A contrived example demonstrating OSOs/MOs vs. AOs with symmetry is shown below:
molecule h2o {
0 1
O
H 1 1.0
H 1 1.0 2 104.5
symmetry c2 # Two irreps is easier to comprehend
}
set {
s_tolerance 0.0001 # Set an unreasonably tight
# tolerance to force canonical
basis aug-cc-pv5z # This diffuse basis will have
# small-ish eigenvalues for even H2O
}
energy('scf')
Output:
... Initialization ...
==> Pre-Iterations <==
Minimum eigenvalue in the overlap matrix is 1.6888059293E-05.
Using Canonical Orthogonalization with cutoff of 1.0000000000E-04.
Overall, 3 of 287 possible MOs eliminated.
... Initial Orbital Guess Information ...
-------------------------------------------------------
Irrep Nso Nmo Nalpha Nbeta Ndocc Nsocc
-------------------------------------------------------
A 145 144 3 3 3 0
B 142 140 2 2 2 0
-------------------------------------------------------
Total 287 284 5 5 5 0
-------------------------------------------------------
In this example, there are 287 AO basis functions after spherical harmonics are applied. These are used to produce 287 symmetry adapted USOs, 145 of which are assigned to irrep A, and 142 of which are assigned to irrep B. Within irrep A, 144 OSOs fall above the eigenvalue cutoff, and within irrep B 140 OSOs fall above the eigenvalue cutoff.

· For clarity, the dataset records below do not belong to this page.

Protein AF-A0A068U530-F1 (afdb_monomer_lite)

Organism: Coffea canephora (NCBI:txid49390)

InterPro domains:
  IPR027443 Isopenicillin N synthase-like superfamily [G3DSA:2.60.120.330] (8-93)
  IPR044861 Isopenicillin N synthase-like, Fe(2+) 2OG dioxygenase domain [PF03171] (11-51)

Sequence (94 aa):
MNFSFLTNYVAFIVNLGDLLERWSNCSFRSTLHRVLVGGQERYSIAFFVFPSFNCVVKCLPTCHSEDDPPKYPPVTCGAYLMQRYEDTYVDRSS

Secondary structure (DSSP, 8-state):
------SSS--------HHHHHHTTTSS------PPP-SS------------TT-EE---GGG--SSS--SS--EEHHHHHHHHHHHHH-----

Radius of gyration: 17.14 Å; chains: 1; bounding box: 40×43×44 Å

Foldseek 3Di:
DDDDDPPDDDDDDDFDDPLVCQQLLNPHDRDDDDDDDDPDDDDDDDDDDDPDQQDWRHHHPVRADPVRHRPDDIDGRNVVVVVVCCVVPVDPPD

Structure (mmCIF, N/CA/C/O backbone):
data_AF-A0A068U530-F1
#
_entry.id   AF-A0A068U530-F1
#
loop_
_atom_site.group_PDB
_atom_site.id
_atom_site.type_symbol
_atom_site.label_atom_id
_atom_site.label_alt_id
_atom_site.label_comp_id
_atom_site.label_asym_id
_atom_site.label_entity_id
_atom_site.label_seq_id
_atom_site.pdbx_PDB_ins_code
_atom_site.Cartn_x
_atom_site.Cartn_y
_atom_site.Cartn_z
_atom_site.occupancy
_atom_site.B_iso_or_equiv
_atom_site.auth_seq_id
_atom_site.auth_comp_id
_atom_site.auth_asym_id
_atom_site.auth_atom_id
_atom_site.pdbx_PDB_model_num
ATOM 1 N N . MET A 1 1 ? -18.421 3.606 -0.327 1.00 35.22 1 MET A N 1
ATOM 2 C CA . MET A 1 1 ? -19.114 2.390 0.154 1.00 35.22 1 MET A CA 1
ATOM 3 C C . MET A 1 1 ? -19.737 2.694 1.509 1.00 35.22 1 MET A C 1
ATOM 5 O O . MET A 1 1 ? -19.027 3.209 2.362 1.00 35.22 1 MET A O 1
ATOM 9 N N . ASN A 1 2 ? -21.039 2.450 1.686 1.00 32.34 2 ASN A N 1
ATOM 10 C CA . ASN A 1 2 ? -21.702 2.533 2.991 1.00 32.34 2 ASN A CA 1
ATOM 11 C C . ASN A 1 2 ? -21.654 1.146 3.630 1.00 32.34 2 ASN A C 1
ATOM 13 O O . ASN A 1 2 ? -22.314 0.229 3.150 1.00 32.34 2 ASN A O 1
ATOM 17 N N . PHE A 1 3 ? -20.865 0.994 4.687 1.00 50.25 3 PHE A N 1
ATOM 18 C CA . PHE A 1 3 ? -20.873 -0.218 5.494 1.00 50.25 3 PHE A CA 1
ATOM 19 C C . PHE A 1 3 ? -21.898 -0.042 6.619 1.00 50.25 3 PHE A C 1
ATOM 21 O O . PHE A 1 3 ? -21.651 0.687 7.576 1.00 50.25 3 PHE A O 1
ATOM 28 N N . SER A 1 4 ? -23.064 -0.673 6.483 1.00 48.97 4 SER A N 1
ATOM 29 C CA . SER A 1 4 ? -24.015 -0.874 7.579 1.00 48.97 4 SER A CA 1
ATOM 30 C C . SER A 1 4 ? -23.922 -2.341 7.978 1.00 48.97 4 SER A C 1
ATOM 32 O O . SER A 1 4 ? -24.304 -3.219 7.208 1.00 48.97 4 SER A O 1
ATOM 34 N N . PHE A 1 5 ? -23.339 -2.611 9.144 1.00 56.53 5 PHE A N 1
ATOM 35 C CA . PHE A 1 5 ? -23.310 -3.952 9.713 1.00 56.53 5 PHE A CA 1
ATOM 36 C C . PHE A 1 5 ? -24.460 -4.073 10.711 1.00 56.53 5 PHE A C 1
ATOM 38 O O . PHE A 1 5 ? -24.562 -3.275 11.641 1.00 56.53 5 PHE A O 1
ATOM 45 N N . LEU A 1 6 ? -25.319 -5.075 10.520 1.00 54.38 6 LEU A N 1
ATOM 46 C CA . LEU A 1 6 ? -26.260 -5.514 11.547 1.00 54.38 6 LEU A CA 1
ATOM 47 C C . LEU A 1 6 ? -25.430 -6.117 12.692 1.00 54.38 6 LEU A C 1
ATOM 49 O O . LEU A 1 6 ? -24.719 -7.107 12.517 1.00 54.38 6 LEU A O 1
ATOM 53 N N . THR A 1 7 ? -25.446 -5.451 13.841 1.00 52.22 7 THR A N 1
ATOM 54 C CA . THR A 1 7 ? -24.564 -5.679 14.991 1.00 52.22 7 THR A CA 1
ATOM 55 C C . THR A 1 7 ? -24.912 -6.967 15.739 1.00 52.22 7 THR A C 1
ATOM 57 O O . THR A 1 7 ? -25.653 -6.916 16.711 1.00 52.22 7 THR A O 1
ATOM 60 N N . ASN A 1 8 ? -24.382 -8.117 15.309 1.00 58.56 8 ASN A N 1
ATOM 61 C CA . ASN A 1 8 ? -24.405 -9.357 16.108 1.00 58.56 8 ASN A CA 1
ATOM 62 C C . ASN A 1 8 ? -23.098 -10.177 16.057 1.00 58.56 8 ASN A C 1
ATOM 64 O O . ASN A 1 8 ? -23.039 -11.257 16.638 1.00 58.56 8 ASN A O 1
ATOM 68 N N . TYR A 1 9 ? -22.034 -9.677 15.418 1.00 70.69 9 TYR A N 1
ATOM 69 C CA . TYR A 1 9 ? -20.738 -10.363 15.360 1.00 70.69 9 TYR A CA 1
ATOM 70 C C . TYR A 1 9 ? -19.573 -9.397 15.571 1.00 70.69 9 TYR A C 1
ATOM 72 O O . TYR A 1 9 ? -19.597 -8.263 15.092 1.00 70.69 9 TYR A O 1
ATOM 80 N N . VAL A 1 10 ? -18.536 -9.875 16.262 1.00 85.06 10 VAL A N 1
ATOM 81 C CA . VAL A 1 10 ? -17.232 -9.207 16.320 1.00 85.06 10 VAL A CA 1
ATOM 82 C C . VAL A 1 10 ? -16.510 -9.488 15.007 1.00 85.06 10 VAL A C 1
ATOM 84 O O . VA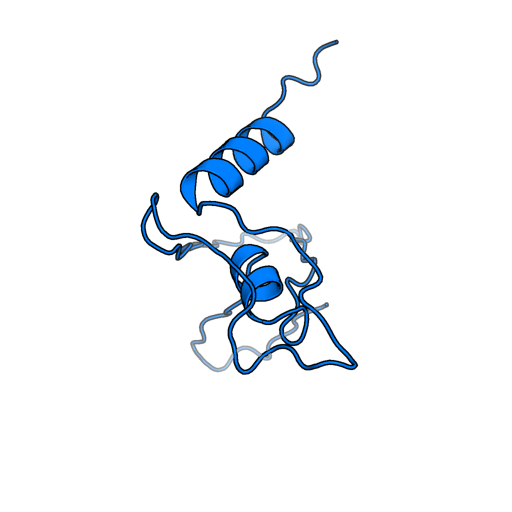L A 1 10 ? -16.303 -10.646 14.650 1.00 85.06 10 VAL A O 1
ATOM 87 N N . ALA A 1 11 ? -16.142 -8.436 14.282 1.00 88.62 11 ALA A N 1
ATOM 88 C CA . ALA A 1 11 ? -15.487 -8.545 12.986 1.00 88.62 11 ALA A CA 1
ATOM 89 C C . ALA A 1 11 ? -14.386 -7.495 12.832 1.00 88.62 11 ALA A C 1
ATOM 91 O O . ALA A 1 11 ? -14.464 -6.402 13.393 1.00 88.62 11 ALA A O 1
ATOM 92 N N . PHE A 1 12 ? -13.390 -7.824 12.011 1.00 90.88 12 PHE A N 1
ATOM 93 C CA . PHE A 1 12 ? -12.416 -6.862 11.513 1.00 90.88 12 PHE A CA 1
ATOM 94 C C . PHE A 1 12 ? -12.792 -6.429 10.104 1.00 90.88 12 PHE A C 1
ATOM 96 O O . PHE A 1 12 ? -13.177 -7.248 9.270 1.00 90.88 12 PHE A O 1
ATOM 103 N N . ILE A 1 13 ? -12.634 -5.136 9.836 1.00 93.00 13 ILE A N 1
ATOM 104 C CA . ILE A 1 13 ? -12.738 -4.596 8.486 1.00 93.00 13 ILE A CA 1
ATOM 105 C C . ILE A 1 13 ? -11.329 -4.476 7.929 1.00 93.00 13 ILE A C 1
ATOM 107 O O . ILE A 1 13 ? -10.490 -3.793 8.511 1.00 93.00 13 ILE A O 1
ATOM 111 N N . VAL A 1 14 ? -11.080 -5.156 6.811 1.00 95.06 14 VAL A N 1
ATOM 112 C CA . VAL A 1 14 ? -9.790 -5.144 6.120 1.00 95.06 14 VAL A CA 1
ATOM 113 C C . VAL A 1 14 ? -9.967 -4.439 4.784 1.00 95.06 14 VAL A C 1
ATOM 115 O O . VAL A 1 14 ? -10.770 -4.861 3.953 1.00 95.06 14 VAL A O 1
ATOM 118 N N . ASN A 1 15 ? -9.214 -3.363 4.578 1.00 95.88 15 ASN A N 1
ATOM 119 C CA . ASN A 1 15 ? -9.112 -2.674 3.298 1.00 95.88 15 ASN A CA 1
ATOM 120 C C . ASN A 1 15 ? -7.723 -2.876 2.690 1.00 95.88 15 ASN A C 1
ATOM 122 O O . ASN A 1 15 ? -6.734 -3.080 3.392 1.00 95.88 15 ASN A O 1
ATOM 126 N N . LEU A 1 16 ? -7.661 -2.791 1.366 1.00 96.69 16 LEU A N 1
ATOM 127 C CA . LEU A 1 16 ? -6.419 -2.898 0.610 1.00 96.69 16 LEU A CA 1
ATOM 128 C C . LEU A 1 16 ? -5.837 -1.500 0.401 1.00 96.69 16 LEU A C 1
ATOM 130 O O . LEU A 1 16 ? -6.593 -0.545 0.223 1.00 96.69 16 LEU A O 1
ATOM 134 N N . GLY A 1 17 ? -4.512 -1.387 0.466 1.00 96.81 17 GLY A N 1
ATOM 135 C CA . GLY A 1 17 ? -3.790 -0.137 0.226 1.00 96.81 17 GLY A CA 1
ATOM 136 C C . GLY A 1 17 ? -3.149 -0.083 -1.159 1.00 96.81 17 GLY A C 1
ATOM 137 O O . GLY A 1 17 ? -3.002 -1.101 -1.838 1.00 96.81 17 GLY A O 1
ATOM 138 N N . ASP A 1 18 ? -2.700 1.108 -1.548 1.00 97.19 18 ASP A N 1
ATOM 139 C CA . ASP A 1 18 ? -2.204 1.395 -2.901 1.00 97.19 18 ASP A CA 1
ATOM 140 C C . ASP A 1 18 ? -1.009 0.527 -3.323 1.00 97.19 18 ASP A C 1
ATOM 142 O O . ASP A 1 18 ? -0.892 0.152 -4.487 1.00 97.19 18 ASP A O 1
ATOM 146 N N . LEU A 1 19 ? -0.117 0.166 -2.392 1.00 98.00 19 LEU A N 1
ATOM 147 C CA . LEU A 1 19 ? 1.021 -0.705 -2.712 1.00 98.00 19 LEU A CA 1
ATOM 148 C C . LEU A 1 19 ? 0.563 -2.094 -3.188 1.00 98.00 19 LEU A C 1
ATOM 150 O O . LEU A 1 19 ? 1.173 -2.654 -4.098 1.00 98.00 19 LEU A O 1
ATOM 154 N N . LEU A 1 20 ? -0.534 -2.626 -2.635 1.00 98.00 20 LEU A N 1
ATOM 155 C CA . LEU A 1 20 ? -1.113 -3.891 -3.092 1.00 98.00 20 LEU A CA 1
ATOM 156 C C . LEU A 1 20 ? -1.850 -3.732 -4.429 1.00 98.00 20 LEU A C 1
ATOM 158 O O . LEU A 1 20 ? -1.790 -4.627 -5.273 1.00 98.00 20 LEU A O 1
ATOM 162 N N . GLU A 1 21 ? -2.494 -2.587 -4.661 1.00 98.44 21 GLU A N 1
ATOM 163 C CA . GLU A 1 21 ? -3.068 -2.266 -5.974 1.00 98.44 21 GLU A CA 1
ATOM 164 C C . GLU A 1 21 ? -1.988 -2.259 -7.066 1.00 98.44 21 GLU A C 1
ATOM 166 O O . GLU A 1 21 ? -2.157 -2.883 -8.114 1.00 98.44 21 GLU A O 1
ATOM 171 N N . ARG A 1 22 ? -0.829 -1.652 -6.787 1.00 98.19 22 ARG A N 1
ATOM 172 C CA . ARG A 1 22 ? 0.317 -1.638 -7.709 1.00 98.19 22 ARG A CA 1
ATOM 173 C C . ARG A 1 22 ? 0.913 -3.026 -7.931 1.00 98.19 22 ARG A C 1
ATOM 175 O O . ARG A 1 22 ? 1.250 -3.362 -9.063 1.00 98.19 22 ARG A O 1
ATOM 182 N N . TRP A 1 23 ? 1.035 -3.841 -6.882 1.00 98.12 23 TRP A N 1
ATOM 183 C CA . TRP A 1 23 ? 1.501 -5.227 -7.010 1.00 98.12 23 TRP A CA 1
ATOM 184 C C . TRP A 1 23 ? 0.587 -6.080 -7.882 1.00 98.12 23 TRP A C 1
ATOM 186 O O . TRP A 1 23 ? 1.072 -6.864 -8.695 1.00 98.12 23 TRP A O 1
ATOM 196 N N . SER A 1 24 ? -0.721 -5.915 -7.709 1.00 98.31 24 SER A N 1
ATOM 197 C CA . SER A 1 24 ? -1.748 -6.710 -8.384 1.00 98.31 24 SER A CA 1
ATOM 198 C C . SER A 1 24 ? -2.167 -6.163 -9.746 1.00 98.31 24 SER A C 1
ATOM 200 O O . SER A 1 24 ? -3.149 -6.637 -10.312 1.00 98.31 24 SER A O 1
ATOM 202 N N . ASN A 1 25 ? -1.456 -5.159 -10.266 1.00 98.12 25 ASN A N 1
ATOM 203 C CA . ASN A 1 25 ? -1.769 -4.501 -11.533 1.00 98.12 25 ASN A CA 1
ATOM 204 C C . ASN A 1 25 ? -3.219 -3.995 -11.630 1.00 98.12 25 ASN A C 1
ATOM 206 O O . ASN A 1 25 ? -3.858 -4.101 -12.679 1.00 98.12 25 ASN A O 1
ATOM 210 N N . CYS A 1 26 ? -3.753 -3.458 -10.531 1.00 97.38 26 CYS A N 1
ATOM 211 C CA . CYS A 1 26 ? -5.153 -3.044 -10.388 1.00 97.38 26 CYS A CA 1
ATOM 212 C C . CYS A 1 26 ? -6.193 -4.174 -10.332 1.00 97.38 26 CYS A C 1
ATOM 214 O O . CYS A 1 26 ? -7.385 -3.871 -10.298 1.00 97.38 26 CYS A O 1
ATOM 216 N N . SER A 1 27 ? -5.799 -5.452 -10.266 1.00 96.75 27 SER A N 1
ATOM 217 C CA . SER A 1 27 ? -6.756 -6.542 -10.015 1.00 96.75 27 SER A CA 1
ATOM 218 C C . SER A 1 27 ? -7.383 -6.433 -8.623 1.00 96.75 27 SER A C 1
ATOM 220 O O . SER A 1 27 ? -8.544 -6.794 -8.438 1.00 96.75 27 SER A O 1
ATOM 222 N N . PHE A 1 28 ? -6.635 -5.913 -7.647 1.00 96.69 28 PHE A N 1
ATOM 223 C CA . PHE A 1 28 ? -7.154 -5.522 -6.343 1.00 96.69 28 PHE A CA 1
ATOM 224 C C . PHE A 1 28 ? -7.100 -4.004 -6.198 1.00 96.69 28 PHE A C 1
ATOM 226 O O . PHE A 1 28 ? -6.070 -3.393 -6.463 1.00 96.69 28 PHE A O 1
ATOM 233 N N . ARG A 1 29 ? -8.209 -3.388 -5.775 1.00 96.25 29 ARG A N 1
ATOM 234 C CA . ARG A 1 29 ? -8.357 -1.926 -5.763 1.00 96.25 29 ARG A CA 1
ATOM 235 C C . ARG A 1 29 ? -8.319 -1.352 -4.350 1.00 96.25 29 ARG A C 1
ATOM 237 O O . ARG A 1 29 ? -9.091 -1.761 -3.478 1.00 96.25 29 ARG A O 1
ATOM 244 N N . SER A 1 30 ? -7.464 -0.358 -4.159 1.00 97.12 30 SER A N 1
ATOM 245 C CA . SER A 1 30 ? -7.412 0.533 -3.008 1.00 97.12 30 SER A CA 1
ATOM 246 C C . SER A 1 30 ? -8.633 1.446 -3.043 1.00 97.12 30 SER A C 1
ATOM 248 O O . SER A 1 30 ? -8.714 2.439 -3.768 1.00 97.12 30 SER A O 1
ATOM 250 N N . THR A 1 31 ? -9.673 1.037 -2.320 1.00 95.44 31 THR A N 1
ATOM 251 C CA . THR A 1 31 ? -10.976 1.694 -2.419 1.00 95.44 31 THR A CA 1
ATOM 252 C C . THR A 1 31 ? -11.031 2.934 -1.532 1.00 95.44 31 THR A C 1
ATOM 254 O O . THR A 1 31 ? -10.797 2.862 -0.322 1.00 95.44 31 THR A O 1
ATOM 257 N N . LEU A 1 32 ? -11.430 4.065 -2.122 1.00 94.62 32 LEU A N 1
ATOM 258 C CA . LEU A 1 32 ? -11.689 5.299 -1.384 1.00 94.62 32 LEU A CA 1
ATOM 259 C C . LEU A 1 32 ? -12.776 5.084 -0.322 1.00 94.62 32 LEU A C 1
ATOM 261 O O . LEU A 1 32 ? -13.898 4.652 -0.613 1.00 94.62 32 LEU A O 1
ATOM 265 N N . HIS A 1 33 ? -12.450 5.436 0.916 1.00 92.69 33 HIS A N 1
ATOM 266 C CA . HIS A 1 33 ? -13.344 5.350 2.061 1.00 92.69 33 HIS A CA 1
ATOM 267 C C . HIS A 1 33 ? -13.233 6.615 2.915 1.00 92.69 33 HIS A C 1
ATOM 269 O O . HIS A 1 33 ? -12.202 7.281 2.943 1.00 92.69 33 HIS A O 1
ATOM 275 N N . ARG A 1 34 ? -14.329 6.971 3.588 1.00 92.56 34 ARG A N 1
ATOM 276 C CA . ARG A 1 34 ? -14.406 8.130 4.482 1.00 92.56 34 ARG A CA 1
ATOM 277 C C . ARG A 1 34 ? -15.251 7.791 5.699 1.00 92.56 34 ARG A C 1
ATOM 279 O O . ARG A 1 34 ? -16.197 7.012 5.588 1.00 92.56 34 ARG A O 1
ATOM 286 N N . VAL A 1 35 ? -14.938 8.412 6.829 1.00 90.69 35 VAL A N 1
ATOM 287 C CA . VAL A 1 35 ? -15.762 8.336 8.038 1.00 90.69 35 VAL A CA 1
ATOM 288 C C . VAL A 1 35 ? -16.764 9.486 8.007 1.00 90.69 35 VAL A C 1
ATOM 290 O O . VAL A 1 35 ? -16.385 10.635 7.797 1.00 90.69 35 VAL A O 1
ATOM 293 N N . LEU A 1 36 ? -18.045 9.172 8.198 1.00 89.19 36 LEU A N 1
ATOM 294 C CA . LEU A 1 36 ? -19.081 10.174 8.433 1.00 89.19 36 LEU A CA 1
ATOM 295 C C . LEU A 1 36 ? -19.267 10.334 9.941 1.00 89.19 36 LEU A C 1
ATOM 297 O O . LEU A 1 36 ? -19.358 9.340 10.661 1.00 89.19 36 LEU A O 1
ATOM 301 N N . VAL A 1 37 ? -19.315 11.577 10.413 1.00 84.38 37 VAL A N 1
ATOM 302 C CA . VAL A 1 37 ? -19.586 11.874 11.822 1.00 84.38 37 VAL A CA 1
ATOM 303 C C . VAL A 1 37 ? -21.092 11.799 12.034 1.00 84.38 37 VAL A C 1
ATOM 305 O O . VAL A 1 37 ? -21.850 12.480 11.348 1.00 84.38 37 VAL A O 1
ATOM 308 N N . GLY A 1 38 ? -21.527 10.948 12.958 1.00 77.00 38 GLY A N 1
ATOM 309 C CA . GLY A 1 38 ? -22.941 10.653 13.163 1.00 77.00 38 GLY A CA 1
ATOM 310 C C . GLY A 1 38 ? -23.348 10.791 14.617 1.00 77.00 38 GLY A C 1
ATOM 311 O O . GLY A 1 38 ? -23.709 9.782 15.197 1.00 77.00 38 GLY A O 1
ATOM 312 N N . GLY A 1 39 ? -23.245 11.995 15.196 1.00 82.19 39 GLY A N 1
ATOM 313 C CA . GLY A 1 39 ? -23.825 12.420 16.491 1.00 82.19 39 GLY A CA 1
ATOM 314 C C . GLY A 1 39 ? -23.504 11.607 17.758 1.00 82.19 39 GLY A C 1
ATOM 315 O O . GLY A 1 39 ? -23.814 12.054 18.854 1.00 82.19 39 GLY A O 1
ATOM 316 N N . GLN A 1 40 ? -22.900 10.434 17.617 1.00 89.56 40 GLN A N 1
ATOM 317 C CA . GLN A 1 40 ? -22.642 9.433 18.636 1.00 89.56 40 GLN A CA 1
ATOM 318 C C . GLN A 1 40 ? -21.142 9.201 18.734 1.00 89.56 40 GLN A C 1
ATOM 320 O O . GLN A 1 40 ? -20.401 9.348 17.754 1.00 89.56 40 GLN A O 1
ATOM 325 N N . GLU A 1 41 ? -20.704 8.809 19.921 1.00 90.50 41 GLU A N 1
ATOM 326 C CA . GLU A 1 41 ? -19.311 8.483 20.167 1.00 90.50 41 GLU A CA 1
ATOM 327 C C . GLU A 1 41 ? -18.909 7.205 19.417 1.00 90.50 41 GLU A C 1
ATOM 329 O O . GLU A 1 41 ? -19.614 6.194 19.427 1.00 90.50 41 GLU A O 1
ATOM 334 N N . ARG A 1 42 ? -17.761 7.256 18.736 1.00 89.19 42 ARG A N 1
ATOM 335 C CA . ARG A 1 42 ? -17.230 6.142 17.951 1.00 89.19 42 ARG A CA 1
ATOM 336 C C . ARG A 1 42 ? -15.729 6.027 18.160 1.00 89.19 42 ARG A C 1
ATOM 338 O O . ARG A 1 42 ? -14.979 6.921 17.781 1.00 89.19 42 ARG A O 1
ATOM 345 N N . TYR A 1 43 ? -15.298 4.865 18.635 1.00 89.81 43 TYR A N 1
ATOM 346 C CA . TYR A 1 43 ? -13.889 4.497 18.728 1.00 89.81 43 TYR A CA 1
ATOM 347 C C . TYR A 1 43 ? -13.463 3.683 17.502 1.00 89.81 43 TYR A C 1
ATOM 349 O O . TYR A 1 43 ? -14.216 2.855 16.991 1.00 89.81 43 TYR A O 1
ATOM 357 N N . SER A 1 44 ? -12.255 3.939 17.001 1.00 91.19 44 SER A N 1
ATOM 358 C CA . SER A 1 44 ? -11.691 3.253 15.837 1.00 91.19 44 SER A CA 1
ATOM 359 C C . SER A 1 44 ? -10.191 3.104 16.024 1.00 91.19 44 SER A C 1
ATOM 361 O O . SER A 1 44 ? -9.505 4.093 16.262 1.00 91.19 44 SER A O 1
ATOM 363 N N . ILE A 1 45 ? -9.685 1.883 15.875 1.00 94.00 45 ILE A N 1
ATOM 364 C CA . ILE A 1 45 ? -8.251 1.589 15.890 1.00 94.00 45 ILE A CA 1
ATOM 365 C C . ILE A 1 45 ? -7.898 1.062 14.504 1.00 94.00 45 ILE A C 1
ATOM 367 O O . ILE A 1 45 ? -8.498 0.094 14.040 1.00 94.00 45 ILE A O 1
ATOM 371 N N . ALA A 1 46 ? -6.963 1.728 13.830 1.00 94.50 46 ALA A N 1
ATOM 372 C CA . ALA A 1 46 ? -6.451 1.303 12.534 1.00 94.50 46 ALA A CA 1
ATOM 373 C C . ALA A 1 46 ? -5.055 0.702 12.709 1.00 94.50 46 ALA A C 1
ATOM 375 O O . ALA A 1 46 ? -4.207 1.279 13.387 1.00 94.50 46 ALA A O 1
ATOM 376 N N . PHE A 1 47 ? -4.823 -0.445 12.075 1.00 96.50 47 PHE A N 1
ATOM 377 C CA . PHE A 1 47 ? -3.514 -1.081 11.997 1.00 96.50 47 PHE A CA 1
ATOM 378 C C . PHE A 1 47 ? -3.116 -1.205 10.528 1.00 96.50 47 PHE A C 1
ATOM 380 O O . PHE A 1 47 ? -3.855 -1.785 9.733 1.00 96.50 47 PHE A O 1
ATOM 387 N N . PHE A 1 48 ? -1.965 -0.639 10.168 1.00 95.12 48 PHE A N 1
ATOM 388 C CA . PHE A 1 48 ? -1.478 -0.614 8.792 1.00 95.12 48 PHE A CA 1
ATOM 389 C C . PHE A 1 48 ? -0.313 -1.584 8.625 1.00 95.12 48 PHE A C 1
ATOM 391 O O . PHE A 1 48 ? 0.643 -1.558 9.398 1.00 95.12 48 PHE A O 1
ATOM 398 N N . VAL A 1 49 ? -0.392 -2.425 7.593 1.00 96.12 49 VAL A N 1
ATOM 399 C CA . VAL A 1 49 ? 0.648 -3.399 7.251 1.00 96.12 49 VAL A CA 1
ATOM 400 C C . VAL A 1 49 ? 1.322 -2.972 5.961 1.00 96.12 49 VAL A C 1
ATOM 402 O O . VAL A 1 49 ? 0.660 -2.719 4.954 1.00 96.12 49 VAL A O 1
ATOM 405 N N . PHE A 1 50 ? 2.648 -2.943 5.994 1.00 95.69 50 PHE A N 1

In total, 284 molecular orbitals are chosen from 287 AOs/USOs. The table also shows the initial assignment of electrons to irreps.
In each step of the SCF procedure, a new Fock or Kohn–Sham potential is built according to the previous density, following which the potential is diagonalized to produce new molecular orbitals, from which a new density is computed. This procedure is continued until either convergence is reached or a preset maximum number of iterations is exceeded. Convergence is determined by both change in energy and root-mean-square change in density matrix values, which must be below the user-specified E_CONVERGENCE and D_CONVERGENCE, respectively. The maximum number of iterations is specified by the MAXITER option. It should be noted that SCF is a chaotic process, and, as such, often requires careful selection of initial orbitals and damping during iterations to ensure convergence. This is particularly likely for large systems, metallic systems, multireference systems, open-shell systems, anions, and systems with diffuse basis sets.
For initial orbital selection, several options are available. These include:
These are all set by the GUESS keyword. Also, an automatic Python procedure has been developed for converging the SCF in a small basis, and then casting up to the true basis. This can be done by adding BASIS_GUESS = SMALL_BASIS to the options list. We recommend the 3-21G basis for the small basis due to its efficient mix of flexibility and compactness. An example of performing an RHF solution of water by SAD guessing in a 3-21G basis and then casting up to cc-pVTZ is shown below:
molecule h2o {
0 1
O
H 1 1.0
H 1 1.0 2 104.5
}
set {
basis cc-pvtz
basis_guess 3-21G
guess sad
}
energy('scf')
With regard to convergence stabilization, Pulay’s Direct Inversion of the Iterative Subspace (DIIS) extrapolation, Gill’s Maximum Overlap Method (MOM), and damping are all implemented. A summary of each is presented below,
The key difficulty in the SCF procedure is treatment of the four-index ERI contributions to the Fock Matrix. A number of algorithms are available in PSI4 for these terms. The algorithm is selected by the SCF_TYPE keyword, which may be one of the following
For some of these algorithms, Schwarz and/or density sieving can be used to identify negligible integral contributions in extended systems. To activate sieving, set the INTS_TOLERANCE keyword to your desired cutoff (1.0E-12 is recommended for most applications).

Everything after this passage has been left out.